### [TASK STATEMENT]
In your reply, reproduce the lines from the first one below to the line containing "ATOM 5 O O .", inclusive, exactly as they stand.

### [INFORMATION SHOWN]
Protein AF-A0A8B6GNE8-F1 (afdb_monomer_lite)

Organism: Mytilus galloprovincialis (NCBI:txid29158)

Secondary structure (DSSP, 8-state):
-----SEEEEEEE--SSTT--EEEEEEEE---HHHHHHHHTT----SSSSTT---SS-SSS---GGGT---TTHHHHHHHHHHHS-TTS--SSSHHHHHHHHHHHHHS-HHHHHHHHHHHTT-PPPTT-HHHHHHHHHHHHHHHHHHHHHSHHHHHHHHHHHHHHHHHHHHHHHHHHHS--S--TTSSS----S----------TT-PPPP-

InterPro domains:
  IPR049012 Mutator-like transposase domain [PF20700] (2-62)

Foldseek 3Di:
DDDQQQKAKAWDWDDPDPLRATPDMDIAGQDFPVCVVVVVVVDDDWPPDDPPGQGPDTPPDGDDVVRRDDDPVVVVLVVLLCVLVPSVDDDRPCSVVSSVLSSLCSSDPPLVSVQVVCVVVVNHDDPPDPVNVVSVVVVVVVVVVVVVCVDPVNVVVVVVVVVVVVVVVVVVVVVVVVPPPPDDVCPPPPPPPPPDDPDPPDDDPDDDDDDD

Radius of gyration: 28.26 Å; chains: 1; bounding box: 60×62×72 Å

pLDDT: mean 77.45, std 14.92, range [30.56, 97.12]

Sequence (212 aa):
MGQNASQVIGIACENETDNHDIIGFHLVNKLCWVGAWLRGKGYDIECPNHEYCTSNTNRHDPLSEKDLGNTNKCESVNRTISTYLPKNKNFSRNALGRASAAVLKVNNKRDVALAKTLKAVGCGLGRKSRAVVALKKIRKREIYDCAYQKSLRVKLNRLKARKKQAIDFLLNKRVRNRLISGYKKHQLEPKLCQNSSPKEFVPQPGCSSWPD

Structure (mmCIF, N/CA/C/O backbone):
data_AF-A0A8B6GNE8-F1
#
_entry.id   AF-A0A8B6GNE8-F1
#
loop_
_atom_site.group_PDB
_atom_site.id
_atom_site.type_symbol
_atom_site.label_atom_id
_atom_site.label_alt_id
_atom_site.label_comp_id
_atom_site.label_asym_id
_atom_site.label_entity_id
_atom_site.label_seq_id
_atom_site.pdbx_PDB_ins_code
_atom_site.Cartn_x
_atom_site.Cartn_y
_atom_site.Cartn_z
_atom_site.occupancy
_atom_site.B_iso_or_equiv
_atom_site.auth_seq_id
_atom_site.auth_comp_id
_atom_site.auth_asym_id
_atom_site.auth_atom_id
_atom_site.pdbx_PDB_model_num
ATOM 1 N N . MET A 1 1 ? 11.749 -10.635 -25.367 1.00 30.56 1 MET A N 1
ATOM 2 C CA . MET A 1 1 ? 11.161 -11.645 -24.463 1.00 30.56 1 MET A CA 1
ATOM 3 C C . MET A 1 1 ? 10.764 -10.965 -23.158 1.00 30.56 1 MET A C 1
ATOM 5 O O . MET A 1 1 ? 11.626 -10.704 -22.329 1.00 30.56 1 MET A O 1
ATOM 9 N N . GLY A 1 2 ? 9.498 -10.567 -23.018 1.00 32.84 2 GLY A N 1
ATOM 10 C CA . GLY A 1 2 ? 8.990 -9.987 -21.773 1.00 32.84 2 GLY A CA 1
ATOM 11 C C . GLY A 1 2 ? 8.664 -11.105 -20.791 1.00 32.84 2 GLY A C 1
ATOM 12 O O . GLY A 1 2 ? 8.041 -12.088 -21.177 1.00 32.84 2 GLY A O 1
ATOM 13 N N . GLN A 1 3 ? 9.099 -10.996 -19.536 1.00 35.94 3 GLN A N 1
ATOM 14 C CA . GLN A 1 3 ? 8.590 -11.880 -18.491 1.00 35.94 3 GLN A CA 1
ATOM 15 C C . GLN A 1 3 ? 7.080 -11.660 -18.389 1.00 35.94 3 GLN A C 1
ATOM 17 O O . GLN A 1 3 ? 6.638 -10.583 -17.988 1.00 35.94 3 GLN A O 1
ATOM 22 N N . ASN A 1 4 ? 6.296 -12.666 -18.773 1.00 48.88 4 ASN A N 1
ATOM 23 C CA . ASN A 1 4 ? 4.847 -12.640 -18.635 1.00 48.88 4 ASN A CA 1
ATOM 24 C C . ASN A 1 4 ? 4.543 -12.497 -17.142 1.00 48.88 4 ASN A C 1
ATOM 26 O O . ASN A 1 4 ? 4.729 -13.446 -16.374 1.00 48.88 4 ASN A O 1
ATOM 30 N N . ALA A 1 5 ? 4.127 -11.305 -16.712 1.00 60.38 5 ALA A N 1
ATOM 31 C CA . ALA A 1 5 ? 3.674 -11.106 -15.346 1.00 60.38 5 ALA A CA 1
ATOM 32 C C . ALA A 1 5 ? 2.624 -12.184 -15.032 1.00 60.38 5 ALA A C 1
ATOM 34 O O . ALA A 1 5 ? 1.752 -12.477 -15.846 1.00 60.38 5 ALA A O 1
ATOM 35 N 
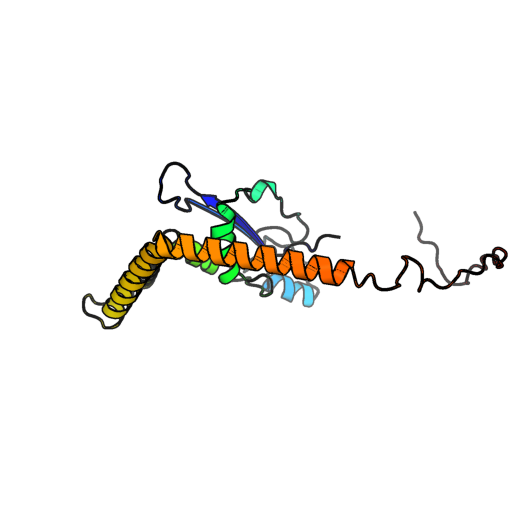N . SER A 1 6 ? 2.746 -12.851 -13.886 1.00 69.12 6 SER A N 1
ATOM 36 C CA . SER A 1 6 ? 1.788 -13.899 -13.503 1.00 69.12 6 SER A CA 1
ATOM 37 C C . SER A 1 6 ? 0.514 -13.319 -12.883 1.00 69.12 6 SER A C 1
ATOM 39 O O . SER A 1 6 ? -0.495 -14.013 -12.761 1.00 69.12 6 SER A O 1
ATOM 41 N N . GLN A 1 7 ? 0.576 -12.046 -12.486 1.00 73.25 7 GLN A N 1
ATOM 42 C CA . GLN A 1 7 ? -0.506 -11.275 -11.892 1.00 73.25 7 GLN A CA 1
ATOM 43 C C . GLN A 1 7 ? -0.396 -9.819 -12.332 1.00 73.25 7 GLN A C 1
ATOM 45 O O . GLN A 1 7 ? 0.709
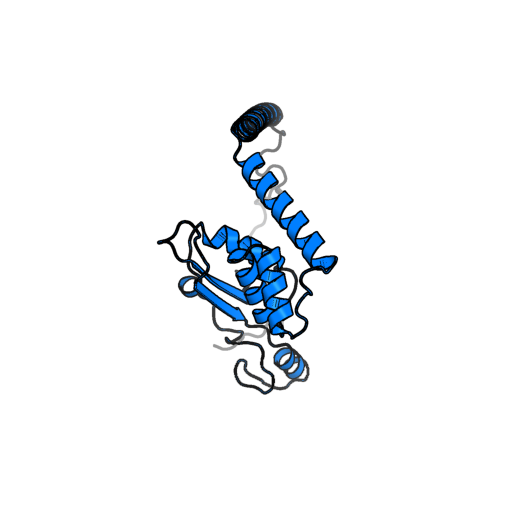 -9.283 -12.443 1.00 73.25 7 GLN A O 1
ATOM 50 N N . VAL A 1 8 ? -1.543 -9.191 -12.545 1.00 73.56 8 VAL A N 1
ATOM 51 C CA . VAL A 1 8 ? -1.696 -7.816 -13.013 1.00 73.56 8 VAL A CA 1
ATOM 52 C C . VAL A 1 8 ? -2.865 -7.165 -12.272 1.00 73.56 8 VAL A C 1
ATOM 54 O O . VAL A 1 8 ? -3.822 -7.843 -11.908 1.00 73.56 8 VAL A O 1
ATOM 57 N N . ILE A 1 9 ? -2.768 -5.864 -11.986 1.00 75.31 9 ILE A N 1
ATOM 58 C CA . ILE A 1 9 ? -3.778 -5.129 -11.213 1.00 75.31 9 ILE A CA 1
ATOM 59 C C . ILE A 1 9 ? -4.031 -3.775 -11.874 1.00 75.31 9 ILE A C 1
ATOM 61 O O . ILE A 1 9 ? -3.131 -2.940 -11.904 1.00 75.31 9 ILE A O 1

### [EXERCISE RESPONSE]
Protein AF-A0A8B6GNE8-F1 (afdb_monomer_lite)

Organism: Mytilus galloprovincialis (NCBI:txid29158)

Secondary structure (DSSP, 8-state):
-----SEEEEEEE--SSTT--EEEEEEEE---HHHHHHHHTT----SSSSTT---SS-SSS---GGGT---TTHHHHHHHHHHHS-TTS--SSSHHHHHHHHHHHHHS-HHHHHHHHHHHTT-PPPTT-HHHHHHHHHHHHHHHHHHHHHSHHHHHHHHHHHHHHHHHHHHHHHHHHHS--S--TTSSS----S----------TT-PPPP-

InterPro domains:
  IPR049012 Mutator-like transposase domain [PF20700] (2-62)

Foldseek 3Di:
DDDQQQKAKAWDWDDPDPLRATPDMDIAGQDFPVCVVVVVVVDDDWPPDDPPGQGPDTPPDGDDVVRRDDDPVVVVLVVLLCVLVPSVDDDRPCSVVSSVLSSLCSSDPPLVSVQVVCVVVVNHDDPPDPVNVVSVVVVVVVVVVVVVCVDPVNVVVVVVVVVVVVVVVVVVVVVVVVPPPPDDVCPPPPPPPPPDDPDPPDDDPDDDDDDD

Radius of gyration: 28.26 Å; chains: 1; bounding box: 60×62×72 Å

pLDDT: mean 77.45, std 14.92, range [30.56, 97.12]

Sequence (212 aa):
MGQNASQVIGIACENETDNHDIIGFHLVNKLCWVGAWLRGKGYDIECPNHEYCTSNTNRHDPLSEKDLGNTNKCESVNRTISTYLPKNKNFSRNALGRASAAVLKVNNKRDVALAKTLKAVGCGLGRKSRAVVALKKIRKREIYDCAYQKSLRVKLNRLKARKKQAIDFLLNKRVRNRLISGYKKHQLEPKLCQNSSPKEFVPQPGCSSWPD

Structure (mmCIF, N/CA/C/O backbone):
data_AF-A0A8B6GNE8-F1
#
_entry.id   AF-A0A8B6GNE8-F1
#
loop_
_atom_site.group_PDB
_atom_site.id
_atom_site.type_symbol
_atom_site.label_atom_id
_atom_site.label_alt_id
_atom_site.label_comp_id
_atom_site.label_asym_id
_atom_site.label_entity_id
_atom_site.label_seq_id
_atom_site.pdbx_PDB_ins_code
_atom_site.Cartn_x
_atom_site.Cartn_y
_atom_site.Cartn_z
_atom_site.occupancy
_atom_site.B_iso_or_equiv
_atom_site.auth_seq_id
_atom_site.auth_comp_id
_atom_site.auth_asym_id
_atom_site.auth_atom_id
_atom_site.pdbx_PDB_model_num
ATOM 1 N N . MET A 1 1 ? 11.749 -10.635 -25.367 1.00 30.56 1 MET A N 1
ATOM 2 C CA . MET A 1 1 ? 11.161 -11.645 -24.463 1.00 30.56 1 MET A CA 1
ATOM 3 C C . MET A 1 1 ? 10.764 -10.965 -23.158 1.00 30.56 1 MET A C 1
ATOM 5 O O . MET A 1 1 ? 11.626 -10.704 -22.329 1.00 30.56 1 MET A O 1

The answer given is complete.